Es gibt zwei Versionen, beide sind in wenigen Minuten aufgebaut: die 10-Fuss-Einheiten und die 20-Fuss-Einheiten. Mit der grossen Version lassen sich mehrstöckige Anlagen stapeln. Das geht bei der kleineren nicht. Jedoch ist der 20-Fuss-Container im zusammengefalteten Zustand ein wenig höher als der 10-Fuss-Container. Darum können davon nur zehn Stück auf einem LKW transportiert werden. Das ergebe aber immer noch eine Transporteinsparung von 80 Prozent, betont Schweizer. Die niedrigeren Transportkosten seien der grösste Vorteil des Faltsystems: Während man pro 40-Tonnen-LKW mit herkömmlichen Modellen nur vier 10- oder zwei 20-Fuss-Container transportieren kann, sind es bei Continest pro Last­wagen bis zu sechs Mal so viele. «Für die gleiche Menge an Containern sind also auch sechs Mal weniger Fahrten nötig. Das schlägt sich direkt in den Transportkosten nieder.»

Container mit Solarpanels

Schweizer rechnet vor: Angenommen, ein Unternehmen braucht zwölf 20-Fuss-Einheiten für eine Veranstaltung in Zürich. Diese bezieht es von einem Lieferanten in der Umgebung von Zürich. Pro LKW und Strecke zahlt das Unternehmen 650 Franken hin und zurück, also 1300 Franken. Das macht bei zwölf Einheiten (zwei pro LKW) 7800 Franken.
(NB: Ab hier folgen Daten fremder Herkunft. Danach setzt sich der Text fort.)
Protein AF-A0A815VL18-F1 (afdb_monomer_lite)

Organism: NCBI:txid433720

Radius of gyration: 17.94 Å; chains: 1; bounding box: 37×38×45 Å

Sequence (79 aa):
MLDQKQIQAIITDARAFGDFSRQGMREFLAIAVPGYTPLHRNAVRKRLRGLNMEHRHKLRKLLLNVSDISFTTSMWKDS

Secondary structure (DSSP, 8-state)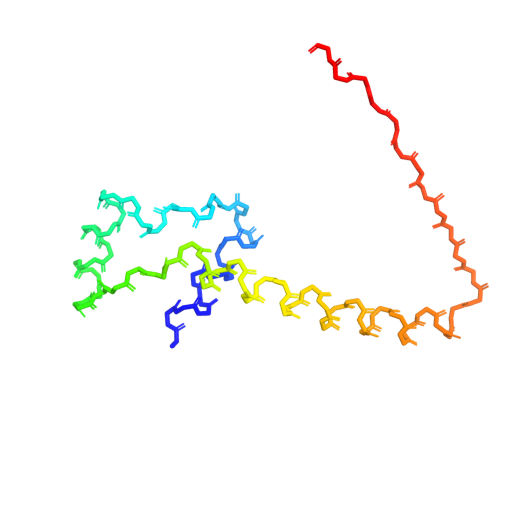:
-HHHHHHHHHHHS---TTGGGSHHHHHHHHHHSTT--PPPHHHHHHHHHHHHHHHHHHHHHHHTT-S------------

Structure (mmCIF, N/CA/C/O backbone):
data_AF-A0A815VL18-F1
#
_entry.id   AF-A0A815VL18-F1
#
loop_
_atom_site.group_PDB
_atom_site.id
_atom_site.type_symbol
_atom_site.label_atom_id
_atom_site.label_alt_id
_atom_site.label_comp_id
_atom_site.label_asym_id
_atom_site.label_entity_id
_atom_site.label_seq_id
_atom_site.pdbx_PDB_ins_code
_atom_site.Cartn_x
_atom_site.Cartn_y
_atom_site.Cartn_z
_atom_site.occupancy
_atom_site.B_iso_or_equiv
_atom_site.auth_seq_id
_atom_site.auth_comp_id
_atom_site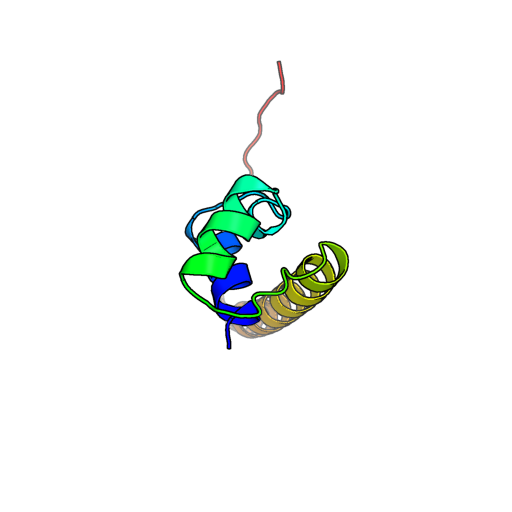.auth_asym_id
_atom_site.auth_atom_id
_atom_site.pdbx_PDB_model_num
ATOM 1 N N . MET A 1 1 ? -2.510 -10.377 10.117 1.00 65.38 1 MET A N 1
ATOM 2 C CA . MET A 1 1 ? -3.304 -10.434 8.863 1.00 65.38 1 MET A CA 1
ATOM 3 C C . MET A 1 1 ? -4.010 -9.115 8.537 1.00 65.38 1 MET A C 1
ATOM 5 O O . MET A 1 1 ? -3.981 -8.729 7.374 1.00 65.38 1 MET A O 1
ATOM 9 N N . LEU A 1 2 ? -4.585 -8.395 9.513 1.00 75.56 2 LEU A N 1
ATOM 10 C CA . LEU A 1 2 ? -5.269 -7.111 9.266 1.00 75.56 2 LEU A CA 1
ATOM 11 C C . LEU A 1 2 ? -4.351 -5.992 8.756 1.00 75.56 2 LEU A C 1
ATOM 13 O O . LEU A 1 2 ? -4.693 -5.315 7.794 1.00 75.56 2 LEU A O 1
ATOM 17 N N . ASP A 1 3 ? -3.156 -5.868 9.322 1.00 79.50 3 ASP A N 1
ATOM 18 C CA . ASP A 1 3 ? -2.154 -4.866 8.940 1.00 79.50 3 ASP A CA 1
ATOM 19 C C . ASP A 1 3 ? -1.837 -4.851 7.441 1.00 79.50 3 ASP A C 1
ATOM 21 O O . ASP A 1 3 ? -1.755 -3.805 6.796 1.00 79.50 3 ASP A O 1
ATOM 25 N N . GLN A 1 4 ? -1.683 -6.044 6.869 1.00 83.19 4 GLN A N 1
ATOM 26 C CA . GLN A 1 4 ? -1.365 -6.213 5.459 1.00 83.19 4 GLN A CA 1
ATOM 27 C C . GLN A 1 4 ? -2.557 -5.841 4.573 1.00 83.19 4 GLN A C 1
ATOM 29 O O . GLN A 1 4 ? -2.368 -5.194 3.547 1.00 83.19 4 GLN A O 1
ATOM 34 N N . LYS A 1 5 ? -3.781 -6.187 4.993 1.00 85.94 5 LYS A N 1
ATOM 35 C CA . LYS A 1 5 ? -5.014 -5.805 4.292 1.00 85.94 5 LYS A CA 1
ATOM 36 C C . LYS A 1 5 ? -5.272 -4.301 4.370 1.00 85.94 5 LYS A C 1
ATOM 38 O O . LYS A 1 5 ? -5.658 -3.714 3.368 1.00 85.94 5 LYS A O 1
ATOM 43 N N . GLN A 1 6 ? -4.970 -3.670 5.503 1.00 86.19 6 GLN A N 1
ATOM 44 C CA . GLN A 1 6 ? -5.049 -2.220 5.671 1.00 86.19 6 GLN A CA 1
ATOM 45 C C . GLN A 1 6 ? -4.101 -1.491 4.708 1.00 86.19 6 GLN A C 1
ATOM 47 O O . GLN A 1 6 ? -4.512 -0.566 4.012 1.00 86.19 6 GLN A O 1
ATOM 52 N N . ILE A 1 7 ? -2.837 -1.920 4.632 1.00 86.31 7 ILE A N 1
ATOM 53 C CA . ILE A 1 7 ? -1.859 -1.337 3.700 1.00 86.31 7 ILE A CA 1
ATOM 54 C C . ILE A 1 7 ? -2.271 -1.585 2.248 1.00 86.31 7 ILE A C 1
ATOM 56 O O . ILE A 1 7 ? -2.120 -0.697 1.415 1.00 86.31 7 ILE A O 1
ATOM 60 N N . GLN A 1 8 ? -2.813 -2.764 1.944 1.00 89.00 8 GLN A N 1
ATOM 61 C CA . GLN A 1 8 ? -3.280 -3.071 0.600 1.00 89.00 8 GLN A CA 1
ATOM 62 C C . GLN A 1 8 ? -4.462 -2.190 0.189 1.00 89.00 8 GLN A C 1
ATOM 64 O O . GLN A 1 8 ? -4.414 -1.622 -0.892 1.00 89.00 8 GLN A O 1
ATOM 69 N N . ALA A 1 9 ? -5.445 -1.976 1.066 1.00 88.69 9 ALA A N 1
ATOM 70 C CA . ALA A 1 9 ? -6.548 -1.048 0.812 1.00 88.69 9 ALA A CA 1
ATOM 71 C C . ALA A 1 9 ? -6.063 0.400 0.602 1.00 88.69 9 ALA A C 1
ATOM 73 O O . ALA A 1 9 ? -6.559 1.105 -0.268 1.00 88.69 9 ALA A O 1
ATOM 74 N N . ILE A 1 10 ? -5.039 0.844 1.346 1.00 87.06 10 ILE A N 1
ATOM 75 C CA . ILE A 1 10 ? -4.408 2.159 1.124 1.00 87.06 10 ILE A CA 1
ATOM 76 C C . ILE A 1 10 ? -3.822 2.269 -0.291 1.00 87.06 10 ILE A C 1
ATOM 78 O O . ILE A 1 10 ? -3.950 3.315 -0.920 1.00 87.06 10 ILE A O 1
ATOM 82 N N . ILE A 1 11 ? -3.167 1.213 -0.780 1.00 86.56 11 ILE A N 1
ATOM 83 C CA . ILE A 1 11 ? -2.526 1.205 -2.101 1.00 86.56 11 ILE A CA 1
ATOM 84 C C . ILE A 1 11 ? -3.570 1.086 -3.216 1.00 86.56 11 ILE A C 1
ATOM 86 O O . ILE A 1 11 ? -3.510 1.843 -4.179 1.00 86.56 11 ILE A O 1
ATOM 90 N N . THR A 1 12 ? -4.498 0.135 -3.099 1.00 91.94 12 THR A N 1
ATOM 91 C CA . THR A 1 12 ? -5.469 -0.196 -4.149 1.00 91.94 12 THR A CA 1
ATOM 92 C C . THR A 1 12 ? -6.545 0.874 -4.291 1.00 91.94 12 THR A C 1
ATOM 94 O O . THR A 1 12 ? -6.837 1.279 -5.410 1.00 91.94 12 THR A O 1
ATOM 97 N N . ASP A 1 13 ? -7.065 1.390 -3.176 1.00 92.88 13 ASP A N 1
ATOM 98 C CA . ASP A 1 13 ? -8.178 2.348 -3.186 1.00 92.88 13 ASP A CA 1
ATOM 99 C C . ASP A 1 13 ? -7.693 3.799 -3.000 1.00 92.88 13 ASP A C 1
ATOM 101 O O . ASP A 1 13 ? -8.486 4.694 -2.711 1.00 92.88 13 ASP A O 1
ATOM 105 N N . ALA A 1 14 ? -6.377 4.034 -3.096 1.00 88.56 14 ALA A N 1
ATOM 106 C CA . ALA A 1 14 ? -5.733 5.337 -2.906 1.00 88.56 14 ALA A CA 1
ATOM 107 C C . ALA A 1 14 ? -6.148 6.070 -1.607 1.00 88.56 14 ALA A C 1
ATOM 109 O O . ALA A 1 14 ? -6.235 7.301 -1.565 1.00 88.56 14 ALA A O 1
ATOM 110 N N . ARG A 1 15 ? -6.408 5.328 -0.519 1.00 88.25 15 ARG A N 1
ATOM 111 C CA . ARG A 1 15 ? -6.875 5.923 0.748 1.00 88.25 15 ARG A CA 1
ATOM 112 C C . ARG A 1 15 ? -5.780 6.717 1.451 1.00 88.25 15 ARG A C 1
ATOM 114 O O . ARG A 1 15 ? -4.588 6.422 1.371 1.00 88.25 15 ARG A O 1
ATOM 121 N N . ALA A 1 16 ? -6.197 7.687 2.262 1.00 86.44 16 ALA A N 1
ATOM 122 C CA . ALA A 1 16 ? -5.279 8.441 3.105 1.00 86.44 16 ALA A CA 1
ATOM 123 C C . ALA A 1 16 ? -4.599 7.545 4.166 1.00 86.44 16 ALA A C 1
ATOM 125 O O . ALA A 1 16 ? -5.233 6.708 4.806 1.00 86.44 16 ALA A O 1
ATOM 126 N N . PHE A 1 17 ? -3.314 7.787 4.460 1.00 81.19 17 PHE A N 1
ATOM 127 C CA . PHE A 1 17 ? -2.534 6.974 5.415 1.00 81.19 17 PHE A CA 1
ATOM 128 C C . PHE A 1 17 ? -3.074 6.928 6.857 1.00 81.19 17 PHE A C 1
ATOM 130 O O . PHE A 1 17 ? -2.628 6.091 7.638 1.00 81.19 17 PHE A O 1
ATOM 137 N N . GLY A 1 18 ? -3.978 7.836 7.233 1.00 83.44 18 GLY A N 1
ATOM 138 C CA . GLY A 1 18 ? -4.590 7.894 8.565 1.00 83.44 18 GLY A CA 1
ATOM 139 C C . GLY A 1 18 ? -6.051 7.451 8.605 1.00 83.44 18 GLY A C 1
ATOM 140 O O . GLY A 1 18 ? -6.669 7.544 9.661 1.00 83.44 18 GLY A O 1
ATOM 141 N N . ASP A 1 19 ? -6.617 6.996 7.488 1.00 86.50 19 ASP A N 1
ATOM 142 C CA . ASP A 1 19 ? -8.064 6.793 7.361 1.00 86.50 19 ASP A CA 1
ATOM 143 C C . ASP A 1 19 ? -8.599 5.754 8.363 1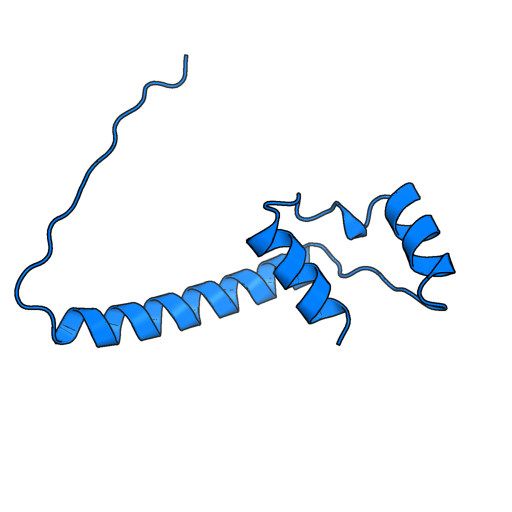.00 86.50 19 ASP A C 1
ATOM 145 O O . ASP A 1 19 ? -9.540 6.001 9.106 1.00 86.50 19 ASP A O 1
ATOM 149 N N . PHE A 1 20 ? -7.877 4.645 8.512 1.00 87.75 20 PHE A N 1
ATOM 150 C CA . PHE A 1 20 ? -8.161 3.568 9.468 1.00 87.75 20 PHE A CA 1
ATOM 151 C C . PHE A 1 20 ? -7.898 3.929 10.940 1.00 87.75 20 PHE A C 1
ATOM 153 O O . PHE A 1 20 ? -8.316 3.211 11.842 1.00 87.75 20 PHE A O 1
ATOM 160 N N . SER A 1 21 ? -7.199 5.039 11.196 1.00 86.81 21 SER A N 1
ATOM 161 C CA . SER A 1 21 ? -6.980 5.569 12.549 1.00 86.81 21 SER A CA 1
ATOM 162 C C . SER A 1 21 ? -7.981 6.658 12.943 1.00 86.81 21 SER A C 1
ATOM 164 O O . SER A 1 21 ? -7.986 7.074 14.102 1.00 86.81 21 SER A O 1
ATOM 166 N N . ARG A 1 22 ? -8.833 7.120 12.014 1.00 88.94 22 ARG A N 1
ATOM 167 C CA . ARG A 1 22 ? -9.896 8.089 12.315 1.00 88.94 22 ARG A CA 1
ATOM 168 C C . ARG A 1 22 ? -10.922 7.463 13.250 1.00 88.94 22 ARG A C 1
ATOM 170 O O . ARG A 1 22 ? -11.244 6.288 13.105 1.00 88.94 22 ARG A O 1
ATOM 177 N N . GLN A 1 23 ? -11.451 8.263 14.172 1.00 89.06 23 GLN A N 1
ATOM 178 C CA . GLN A 1 23 ? -12.342 7.790 15.231 1.00 89.06 23 GLN A CA 1
ATOM 179 C C . GLN A 1 23 ? -13.519 6.960 14.694 1.00 89.06 23 GLN A C 1
ATOM 181 O O . GLN A 1 23 ? -13.623 5.790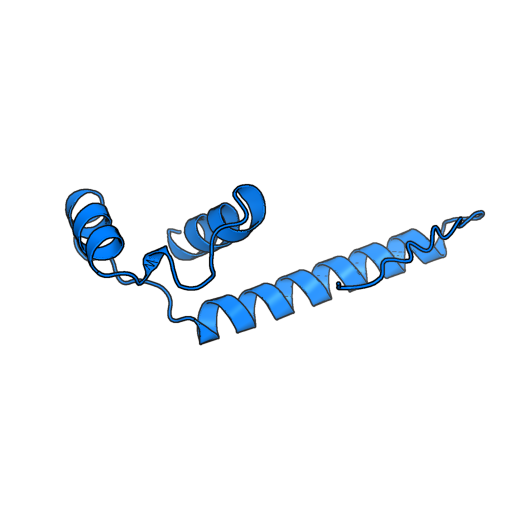 15.043 1.00 89.06 23 GLN A O 1
ATOM 186 N N . GLY A 1 24 ? -14.319 7.503 13.770 1.00 90.56 24 GLY A N 1
ATOM 187 C CA . GLY A 1 24 ? -15.478 6.775 13.234 1.00 90.56 24 GLY A CA 1
ATOM 188 C C . GLY A 1 24 ? -15.113 5.472 12.510 1.00 90.56 24 GLY A C 1
ATOM 189 O O . GLY A 1 24 ? -15.809 4.472 12.639 1.00 90.56 24 GLY A O 1
ATOM 190 N N . MET A 1 25 ? -13.976 5.436 11.806 1.00 90.06 25 MET A N 1
ATOM 191 C CA . MET A 1 25 ? -13.498 4.207 11.160 1.00 90.06 25 MET A CA 1
ATOM 192 C C . MET A 1 25 ? -13.018 3.178 12.190 1.00 90.06 25 MET A C 1
ATOM 194 O O . MET A 1 25 ? -13.263 1.988 12.028 1.00 90.06 25 MET A O 1
ATOM 198 N N . ARG A 1 26 ? -12.361 3.621 13.269 1.00 88.69 26 ARG A N 1
ATOM 199 C CA . ARG A 1 26 ? -11.952 2.739 14.370 1.00 88.69 26 ARG A CA 1
ATOM 200 C C . ARG A 1 26 ? -13.153 2.130 15.079 1.00 88.69 26 ARG A C 1
ATOM 202 O O . ARG A 1 26 ? -13.122 0.938 15.351 1.00 88.69 2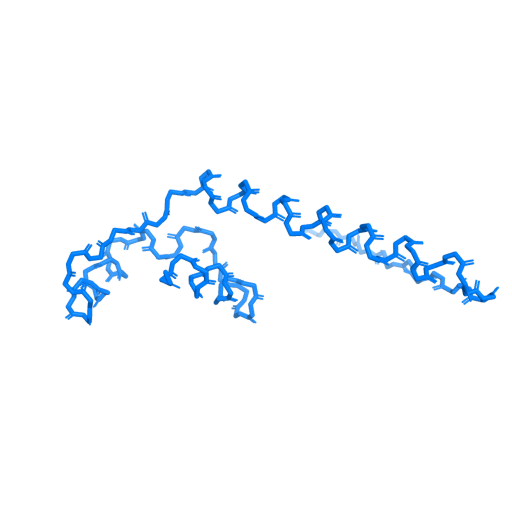6 ARG A O 1
ATOM 209 N N . GLU A 1 27 ? -14.175 2.928 15.366 1.00 89.50 27 GLU A N 1
ATOM 210 C CA . GLU A 1 27 ? -15.413 2.463 16.003 1.00 89.50 27 GLU A CA 1
ATOM 211 C C . GLU A 1 27 ? -16.134 1.449 15.108 1.00 89.50 27 GLU A C 1
ATOM 213 O O . GLU A 1 27 ? -16.459 0.353 15.559 1.00 89.50 27 GLU A O 1
ATOM 218 N N . PHE A 1 28 ? -16.271 1.753 13.813 1.00 90.12 28 PHE A N 1
ATOM 219 C CA . PHE A 1 28 ? -16.840 0.829 12.830 1.00 90.12 28 PHE A CA 1
ATOM 220 C C . PHE A 1 28 ? -16.072 -0.501 12.761 1.00 90.12 28 PHE A C 1
ATOM 222 O O . PHE A 1 28 ? -16.662 -1.581 12.819 1.00 90.12 28 PHE A O 1
ATOM 229 N N . LEU A 1 29 ? -14.740 -0.439 12.679 1.00 89.00 29 LEU A N 1
ATOM 230 C CA . LEU A 1 29 ? -13.898 -1.633 12.600 1.00 89.00 29 LEU A CA 1
ATOM 231 C C . LEU A 1 29 ? -13.850 -2.414 13.914 1.00 89.00 29 LEU A C 1
ATOM 233 O O . LEU A 1 29 ? -13.685 -3.627 13.867 1.00 89.00 29 LEU A O 1
ATOM 237 N N . ALA A 1 30 ? -14.021 -1.760 15.063 1.00 88.19 30 ALA A N 1
ATOM 238 C CA . ALA A 1 30 ? -14.089 -2.431 16.358 1.00 88.19 30 ALA A CA 1
ATOM 239 C C . ALA A 1 30 ? -15.358 -3.285 16.512 1.00 88.19 30 ALA A C 1
ATOM 241 O O . ALA A 1 30 ? -15.312 -4.304 17.198 1.00 88.19 30 ALA A O 1
ATOM 242 N N . ILE A 1 31 ? -16.461 -2.910 15.847 1.00 89.88 31 ILE A N 1
ATOM 243 C CA . ILE A 1 31 ? -17.682 -3.730 15.772 1.00 89.88 31 ILE A CA 1
ATOM 244 C C . ILE A 1 31 ? -17.433 -4.967 14.902 1.00 89.88 31 ILE A C 1
ATOM 246 O O . ILE A 1 31 ? -17.772 -6.081 15.290 1.00 89.88 31 ILE A O 1
ATOM 250 N N . ALA A 1 32 ? -16.827 -4.774 13.727 1.00 88.31 32 ALA A N 1
ATOM 251 C CA . ALA A 1 32 ? -16.565 -5.862 12.786 1.00 88.31 32 ALA A CA 1
ATOM 252 C C . ALA A 1 32 ? -15.454 -6.816 13.264 1.00 88.31 32 ALA A C 1
ATOM 254 O O . ALA A 1 32 ? -15.474 -8.005 12.949 1.00 88.31 32 ALA A O 1
ATOM 255 N N . VAL A 1 33 ? -14.469 -6.295 14.000 1.00 86.38 33 VAL A N 1
ATOM 256 C CA . VAL A 1 33 ? -13.302 -7.025 14.502 1.00 86.38 33 VAL A CA 1
ATOM 257 C C . VAL A 1 33 ? -13.050 -6.624 15.962 1.00 86.38 33 VAL A C 1
ATOM 259 O O . VAL A 1 33 ? -12.392 -5.609 16.223 1.00 86.38 33 VAL A O 1
ATOM 262 N N . PRO A 1 34 ? -13.530 -7.422 16.935 1.00 85.56 34 PRO A N 1
ATOM 263 C CA . PRO A 1 34 ? -13.286 -7.169 18.350 1.00 85.56 34 PRO A CA 1
ATOM 264 C C . PRO A 1 34 ? -11.785 -7.078 18.654 1.00 85.56 34 PRO A C 1
ATOM 266 O O . PRO A 1 34 ? -10.999 -7.924 18.228 1.00 85.56 34 PRO A O 1
ATOM 269 N N . GLY A 1 35 ? -11.375 -6.037 19.381 1.00 83.19 35 GLY A N 1
ATOM 270 C CA . GLY A 1 35 ? -9.961 -5.791 19.696 1.00 83.19 35 GLY A CA 1
ATOM 271 C C . GLY A 1 35 ? -9.151 -5.143 18.565 1.00 83.19 35 GLY A C 1
ATOM 272 O O . GLY A 1 35 ? -7.919 -5.121 18.632 1.00 83.19 35 GLY A O 1
ATOM 273 N N . TYR A 1 36 ? -9.807 -4.599 17.532 1.00 84.19 36 TYR A N 1
ATOM 274 C CA . TYR A 1 36 ? -9.124 -3.882 16.457 1.00 84.19 36 TYR A CA 1
ATOM 275 C C . TYR A 1 36 ? -8.226 -2.757 16.992 1.00 84.19 36 TYR A C 1
ATOM 277 O O . TYR A 1 36 ? -8.684 -1.804 17.625 1.00 84.19 36 TYR A O 1
ATOM 285 N N . THR A 1 37 ? -6.936 -2.844 16.669 1.00 83.06 37 THR A N 1
ATOM 286 C CA . THR A 1 37 ? -5.963 -1.787 16.940 1.00 83.06 37 THR A CA 1
ATOM 287 C C . THR A 1 37 ? -5.432 -1.260 15.609 1.00 83.06 37 THR A C 1
ATOM 289 O O . THR A 1 37 ? -4.851 -2.031 14.843 1.00 83.06 37 THR A O 1
ATOM 292 N N . PRO A 1 38 ? -5.623 0.032 15.294 1.00 81.56 38 PRO A N 1
ATOM 293 C CA . PRO A 1 38 ? -5.157 0.586 14.036 1.00 81.56 38 PRO A CA 1
ATOM 294 C C . PRO A 1 38 ? -3.633 0.664 14.007 1.00 81.56 38 PRO A C 1
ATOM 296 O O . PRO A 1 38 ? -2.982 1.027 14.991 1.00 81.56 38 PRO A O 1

Bei Continest kostet der Transport bei gleicher Containeranzahl nur 1300 Franken. «Natürlich läuft es nicht immer genau wie in diesem Beispiel, doch selbst wenn die Transportkosten aufgrund grösserer Distanzen doppelt so hoch wären, spart der Kunde bei uns unter dem Strich immer noch Zweidrittel der Kosten.» Zudem reduziere sich der CO2-Ausstoss, da deutlich weniger LKW-Kilometer gefahren werden.

Nachhaltigkeit werde in der heutigen Zeit auch für Grossveranstaltungen immer mehr zum Thema. Die faltbaren Container seien zwar nicht komplett grün, «jedoch verringern sie mit dem massiv besser genutzten Transportvolumen die Emissionen pro Container deutlich.» Die wirtschaftlichere Lösung ist also auch zugleich ökologischer. Zudem biete der Continest-Con­tainer vor Ort einen Vorteil: Der Umschlag wird spürbar vereinfacht, da man viel weniger Lagerplatz benötigt.

Schweizer, Geschäftsführer der Küsnachter Firma ProKoVent, plant als Nächstes den Markteintritt in Deutschland und Österreich, wo er auch die Alleinvertriebsrechte hält. In der Zwischenzeit werden weitere Faltmodelle entwickelt. Zum Beispiel ein Container, der über Solarpanels komplett energie­autark ist. Schweizer glaubt, dass nachhaltige Lösungen notwendig sind. «Luft zu transportieren, ist nicht nachhaltig. Aber genau das geschieht beim Transport von nicht-faltbaren mobilen Räumen.» Ein Sattelschlepper könne zwei 20-Fuss-Container transportieren, im Fall von Bürocontainern werde dabei ein ungenutztes Volumen von 67 Kubikmetern und mehr bewegt. Mit den Continest-Einheiten nutze man dagegen praktisch jeden Kubikmeter Transportvolumen.